Elaine Showalter's event for Persephone Books was held at the Art Workers Guild in Queen Square last week and a rather select and lesser-known venue it is too.
Hard to believe that as this building has been in the possession of the Guild since 1914 how many times must I have walked past it in the 1970's and never even noticed it?
Established in 1884 in an effort to bring together the disciplines of art, sculpture, architecture (and probably knitting now) it's a bit like a very exclusive club and in a way that is what it remains. Artistic work submitted for approval by a committee, even William Morris had a job to get in back in 1888 and, if membership is forthcoming, names inscribed in white on the wood panelling that surrounds the room. Names then converted to gilt after death and the walls lined with sombre looking portraits of Past Masters of the Guild. I was delighted to be seated within the beady eyeline of my old friend Edwin Lutyens, that garrulous chap of the Thiepval Memorial on the Somme who visited us here a few weeks ago.

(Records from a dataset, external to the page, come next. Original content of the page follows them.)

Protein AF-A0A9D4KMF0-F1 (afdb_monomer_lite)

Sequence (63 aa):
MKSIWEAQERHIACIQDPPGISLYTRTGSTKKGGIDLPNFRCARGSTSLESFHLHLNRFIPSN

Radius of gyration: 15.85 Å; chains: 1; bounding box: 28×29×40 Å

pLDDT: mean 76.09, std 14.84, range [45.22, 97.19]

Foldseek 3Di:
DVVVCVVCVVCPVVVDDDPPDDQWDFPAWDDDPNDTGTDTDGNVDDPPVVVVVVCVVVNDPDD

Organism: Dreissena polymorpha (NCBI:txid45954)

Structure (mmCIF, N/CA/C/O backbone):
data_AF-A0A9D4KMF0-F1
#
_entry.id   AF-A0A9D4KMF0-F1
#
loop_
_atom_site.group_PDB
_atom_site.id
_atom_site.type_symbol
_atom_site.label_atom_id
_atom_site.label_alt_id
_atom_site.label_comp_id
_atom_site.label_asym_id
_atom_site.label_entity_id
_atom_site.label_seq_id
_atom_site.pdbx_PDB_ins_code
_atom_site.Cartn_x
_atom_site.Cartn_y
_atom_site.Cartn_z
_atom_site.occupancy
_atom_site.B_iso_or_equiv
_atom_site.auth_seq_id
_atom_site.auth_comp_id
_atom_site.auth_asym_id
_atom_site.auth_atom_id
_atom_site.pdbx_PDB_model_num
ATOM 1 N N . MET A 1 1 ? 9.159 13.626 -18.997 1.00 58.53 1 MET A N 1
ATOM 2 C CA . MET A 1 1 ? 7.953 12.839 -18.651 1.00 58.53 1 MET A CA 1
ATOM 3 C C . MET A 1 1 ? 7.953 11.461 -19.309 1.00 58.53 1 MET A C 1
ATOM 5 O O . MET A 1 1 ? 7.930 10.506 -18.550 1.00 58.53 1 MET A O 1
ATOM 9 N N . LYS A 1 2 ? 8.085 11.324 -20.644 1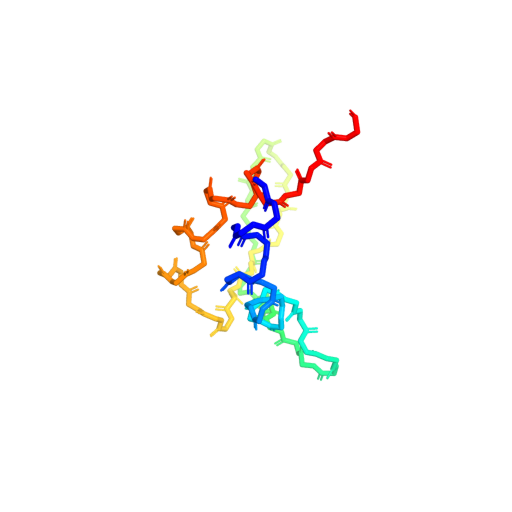.00 66.31 2 LYS A N 1
ATOM 10 C CA . LYS A 1 2 ? 8.190 10.007 -21.326 1.00 66.31 2 LYS A CA 1
ATOM 11 C C . LYS A 1 2 ? 9.220 9.049 -20.702 1.00 66.31 2 LYS A C 1
ATOM 13 O O . LYS A 1 2 ? 8.836 7.986 -20.246 1.00 66.31 2 LYS A O 1
ATOM 18 N N . SER A 1 3 ? 10.467 9.493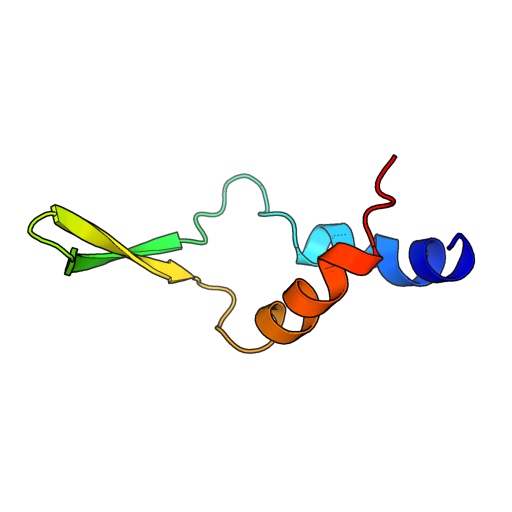 -20.537 1.00 73.31 3 SER A N 1
ATOM 19 C CA . SER A 1 3 ? 11.544 8.658 -19.976 1.00 73.31 3 SER A CA 1
ATOM 20 C C . SER A 1 3 ? 11.307 8.189 -18.535 1.00 73.31 3 SER A C 1
ATOM 22 O O . SER A 1 3 ? 11.769 7.124 -18.139 1.00 73.31 3 SER A O 1
ATOM 24 N N . ILE A 1 4 ? 10.590 8.985 -17.737 1.00 72.38 4 ILE A N 1
ATOM 25 C CA . ILE A 1 4 ? 10.233 8.625 -16.361 1.00 72.38 4 ILE A CA 1
ATOM 26 C C . ILE A 1 4 ? 9.110 7.589 -16.384 1.00 72.38 4 ILE A C 1
ATOM 28 O O . ILE A 1 4 ? 9.185 6.610 -15.653 1.00 72.38 4 ILE A O 1
ATOM 32 N N . TRP A 1 5 ? 8.101 7.780 -17.236 1.00 74.38 5 TRP A N 1
ATOM 33 C CA . TRP A 1 5 ? 7.013 6.821 -17.401 1.00 74.38 5 TRP A CA 1
ATOM 34 C C . TRP A 1 5 ? 7.527 5.456 -17.875 1.00 74.38 5 TRP A C 1
ATOM 36 O O . TRP A 1 5 ? 7.269 4.461 -17.208 1.00 74.38 5 TRP A O 1
ATOM 46 N N . GLU A 1 6 ? 8.354 5.419 -18.923 1.00 80.31 6 GLU A N 1
ATOM 47 C CA . GLU A 1 6 ? 8.943 4.181 -19.465 1.00 80.31 6 GLU A CA 1
ATOM 48 C C . GLU A 1 6 ? 9.753 3.406 -18.411 1.00 80.31 6 GLU A C 1
ATOM 50 O O . GLU A 1 6 ? 9.745 2.177 -18.360 1.00 80.31 6 GLU A O 1
ATOM 55 N N . ALA A 1 7 ? 10.439 4.115 -17.510 1.00 78.50 7 ALA A N 1
ATOM 56 C CA . ALA A 1 7 ? 11.203 3.482 -16.440 1.00 78.50 7 ALA A CA 1
ATOM 57 C C . ALA A 1 7 ? 10.326 2.933 -15.299 1.00 78.50 7 ALA A C 1
ATOM 59 O O . ALA A 1 7 ? 10.776 2.040 -14.570 1.00 78.50 7 ALA A O 1
ATOM 60 N N . GLN A 1 8 ? 9.121 3.480 -15.111 1.00 75.06 8 GLN A N 1
ATOM 61 C CA . GLN A 1 8 ? 8.315 3.313 -13.896 1.00 75.06 8 GLN A CA 1
ATOM 62 C C . GLN A 1 8 ? 6.994 2.576 -14.134 1.00 75.06 8 GLN A C 1
ATOM 64 O O . GLN A 1 8 ? 6.438 2.030 -13.184 1.00 75.06 8 GLN A O 1
ATOM 69 N N . GLU A 1 9 ? 6.525 2.461 -15.379 1.00 80.38 9 GLU A N 1
ATOM 70 C CA . GLU A 1 9 ? 5.282 1.759 -15.730 1.00 80.38 9 GLU A CA 1
ATOM 71 C C . GLU A 1 9 ? 5.262 0.296 -15.255 1.00 80.38 9 GLU A C 1
ATOM 73 O O . GLU A 1 9 ? 4.240 -0.200 -14.785 1.00 80.38 9 GLU A O 1
ATOM 78 N N . ARG A 1 10 ? 6.420 -0.377 -15.239 1.00 80.31 10 ARG A N 1
ATOM 79 C CA . ARG A 1 10 ? 6.579 -1.741 -14.699 1.00 80.31 10 ARG A CA 1
ATOM 80 C C . ARG A 1 10 ? 6.177 -1.876 -13.227 1.00 80.31 10 ARG A C 1
ATOM 82 O O . ARG A 1 10 ? 5.854 -2.973 -12.782 1.00 80.31 10 ARG A O 1
ATOM 89 N N . HIS A 1 11 ? 6.190 -0.781 -12.467 1.00 77.56 11 HIS A N 1
ATOM 90 C CA . HIS A 1 11 ? 5.804 -0.767 -11.058 1.00 77.56 11 HIS A CA 1
ATOM 91 C C . HIS A 1 11 ? 4.304 -0.539 -10.847 1.00 77.56 11 HIS A C 1
ATOM 93 O O . HIS A 1 11 ? 3.849 -0.637 -9.711 1.00 77.56 11 HIS A O 1
ATOM 99 N N . ILE A 1 12 ? 3.508 -0.322 -11.904 1.00 76.06 12 ILE A N 1
ATOM 100 C CA . ILE A 1 12 ? 2.045 -0.200 -11.795 1.00 76.06 12 ILE A CA 1
ATOM 101 C C . ILE A 1 12 ? 1.448 -1.419 -11.084 1.00 76.06 12 ILE A C 1
ATOM 103 O O . ILE A 1 12 ? 0.675 -1.272 -10.138 1.00 76.06 12 ILE A O 1
ATOM 107 N N . ALA A 1 13 ? 1.884 -2.624 -11.457 1.00 73.94 13 ALA A N 1
ATOM 108 C CA . ALA A 1 13 ? 1.456 -3.865 -10.814 1.00 73.94 13 ALA A CA 1
ATOM 109 C C . ALA A 1 13 ? 1.866 -3.957 -9.329 1.00 73.94 13 ALA A C 1
ATOM 111 O O . ALA A 1 13 ? 1.187 -4.600 -8.535 1.00 73.94 13 ALA A O 1
ATOM 112 N N . CYS A 1 14 ? 2.953 -3.290 -8.926 1.00 73.75 14 CYS A N 1
ATOM 113 C CA . CYS A 1 14 ? 3.392 -3.235 -7.530 1.00 73.75 14 CYS A CA 1
ATOM 114 C C . CYS A 1 14 ? 2.513 -2.318 -6.665 1.00 73.75 14 CYS A C 1
ATOM 116 O O . CYS A 1 14 ? 2.579 -2.410 -5.442 1.00 73.75 14 CYS A O 1
ATOM 118 N N . ILE A 1 15 ? 1.710 -1.443 -7.277 1.00 73.75 15 ILE A N 1
ATOM 119 C CA . ILE A 1 15 ? 0.811 -0.502 -6.592 1.00 73.75 15 ILE A CA 1
ATOM 120 C C . ILE A 1 15 ? -0.618 -1.037 -6.591 1.00 73.75 15 ILE A C 1
ATOM 122 O O . ILE A 1 15 ? -1.319 -0.901 -5.596 1.00 73.75 15 ILE A O 1
ATOM 126 N N . GLN A 1 16 ? -1.046 -1.641 -7.702 1.00 76.69 16 GLN A N 1
ATOM 127 C CA . GLN A 1 16 ? -2.397 -2.172 -7.852 1.00 76.69 16 GLN A CA 1
ATOM 128 C C . GLN A 1 16 ? -2.612 -3.399 -6.974 1.00 76.69 16 GLN A C 1
ATOM 130 O O . GLN A 1 16 ? -1.720 -4.241 -6.820 1.00 76.69 16 GLN A O 1
ATOM 135 N N . ASP A 1 17 ? -3.806 -3.502 -6.399 1.00 78.88 17 ASP A N 1
ATOM 136 C CA . ASP A 1 17 ? -4.206 -4.666 -5.623 1.00 78.88 17 ASP A CA 1
ATOM 137 C C . ASP A 1 17 ? -4.488 -5.852 -6.548 1.00 78.88 17 ASP A C 1
ATOM 139 O O . ASP A 1 17 ? -5.309 -5.733 -7.462 1.00 78.88 17 ASP A O 1
ATOM 143 N N . PRO A 1 18 ? -3.792 -6.992 -6.362 1.00 81.19 18 PRO A N 1
ATOM 144 C CA . PRO A 1 18 ? -4.052 -8.170 -7.164 1.00 81.19 18 PRO A CA 1
ATOM 145 C C . PRO A 1 18 ? -5.496 -8.639 -6.941 1.00 81.19 18 PRO A C 1
ATOM 147 O O . PRO A 1 18 ? -5.982 -8.654 -5.803 1.00 81.19 18 PRO A O 1
ATOM 150 N N . PRO A 1 19 ? -6.193 -9.041 -8.014 1.00 84.69 19 PRO A N 1
ATOM 151 C CA . PRO A 1 19 ? -7.578 -9.467 -7.914 1.00 84.69 19 PRO A CA 1
ATOM 152 C C . PRO A 1 19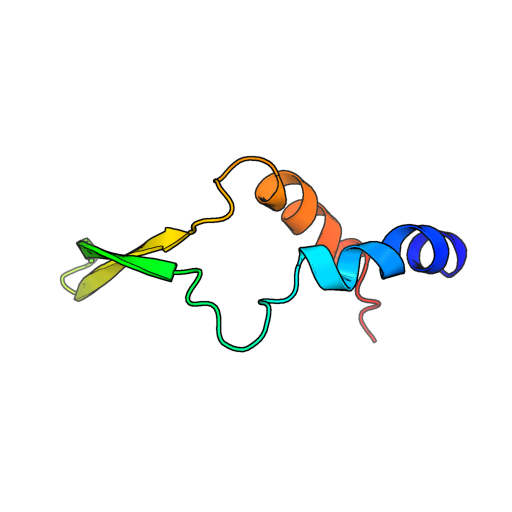 ? -7.698 -10.691 -6.999 1.00 84.69 19 PRO A C 1
ATOM 154 O O . PRO A 1 19 ? -6.889 -11.615 -7.061 1.00 84.69 19 PRO A O 1
ATOM 157 N N . GLY A 1 20 ? -8.724 -10.698 -6.146 1.00 87.06 20 GLY A N 1
ATOM 158 C CA . GLY A 1 20 ? -9.021 -11.825 -5.256 1.00 87.06 20 GLY A CA 1
ATOM 159 C C . GLY A 1 20 ? -8.152 -11.922 -3.998 1.00 87.06 20 GLY A C 1
ATOM 160 O O . GLY A 1 20 ? -8.335 -12.857 -3.223 1.00 87.06 20 GLY A O 1
ATOM 161 N N . ILE A 1 21 ? -7.246 -10.969 -3.750 1.00 84.19 21 ILE A N 1
ATOM 162 C CA . ILE A 1 21 ? -6.413 -10.949 -2.540 1.00 84.19 21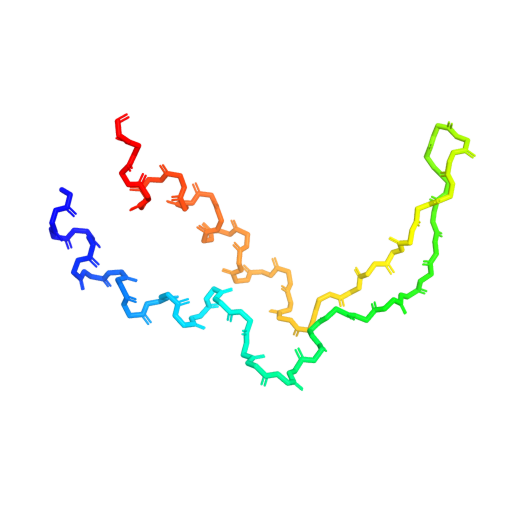 ILE A CA 1
ATOM 163 C C . ILE A 1 21 ? -6.866 -9.821 -1.609 1.00 84.19 21 ILE A C 1
ATOM 165 O O . ILE A 1 21 ? -6.759 -8.641 -1.936 1.00 84.19 21 ILE A O 1
ATOM 169 N N . SER A 1 22 ? -7.328 -10.178 -0.406 1.00 85.62 22 SER A N 1
ATOM 170 C CA . SER A 1 22 ? -7.643 -9.197 0.638 1.00 85.62 22 SER A CA 1
ATOM 171 C C . SER A 1 22 ? -6.366 -8.746 1.338 1.00 85.62 22 SER A C 1
ATOM 173 O O . SER A 1 22 ? -5.874 -9.404 2.253 1.00 85.62 22 SER A O 1
ATOM 175 N N . LEU A 1 23 ? -5.823 -7.608 0.912 1.00 83.88 23 LEU A N 1
ATOM 176 C CA . LEU A 1 23 ? -4.607 -7.041 1.501 1.00 83.88 23 LEU A CA 1
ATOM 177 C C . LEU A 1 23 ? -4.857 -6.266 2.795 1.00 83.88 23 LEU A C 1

The issue of women members was a thorny old chestnut and it seems they weren't admitted to the ranks until the 1960s when wood engraver Joan Hassall finally chipped her way in through the door and hopefully complained vociferously about those chairs.
The seating?
Well I'm very sorry but I must mention it.Beautiful ladder-backed, rush seated chairs based on a design by Ernest Gimson according to Gavin Stamp (who also visited us here with Edwin a few weeks ago) and I must agree with Gavin,
though magnificent works of art in their own right they are mightily uncomfortable to sit on, even with the little cushions provided.
So there I perched, daintily and literally on the edge of my seat in this very atmospheric venue wondering just who else had sat there likewise down the years...C.R. Ashbee,( founder of the Chipping Campden Arts & Crafts movement and where I found myself recently) Walter Crane, Edward Burne Jones, Sir John Betjeman, George Bernard Shaw, Frederick Leighton, Basil Spence, Arthur Rackham...and yes, scouring current membership lists, there is just one knitter in there,
Congratulations to Rachael Matthews of Prick Your Finger.
Now there's sensible progress for you, and yet another London shop for someone to go and visit on our behalf.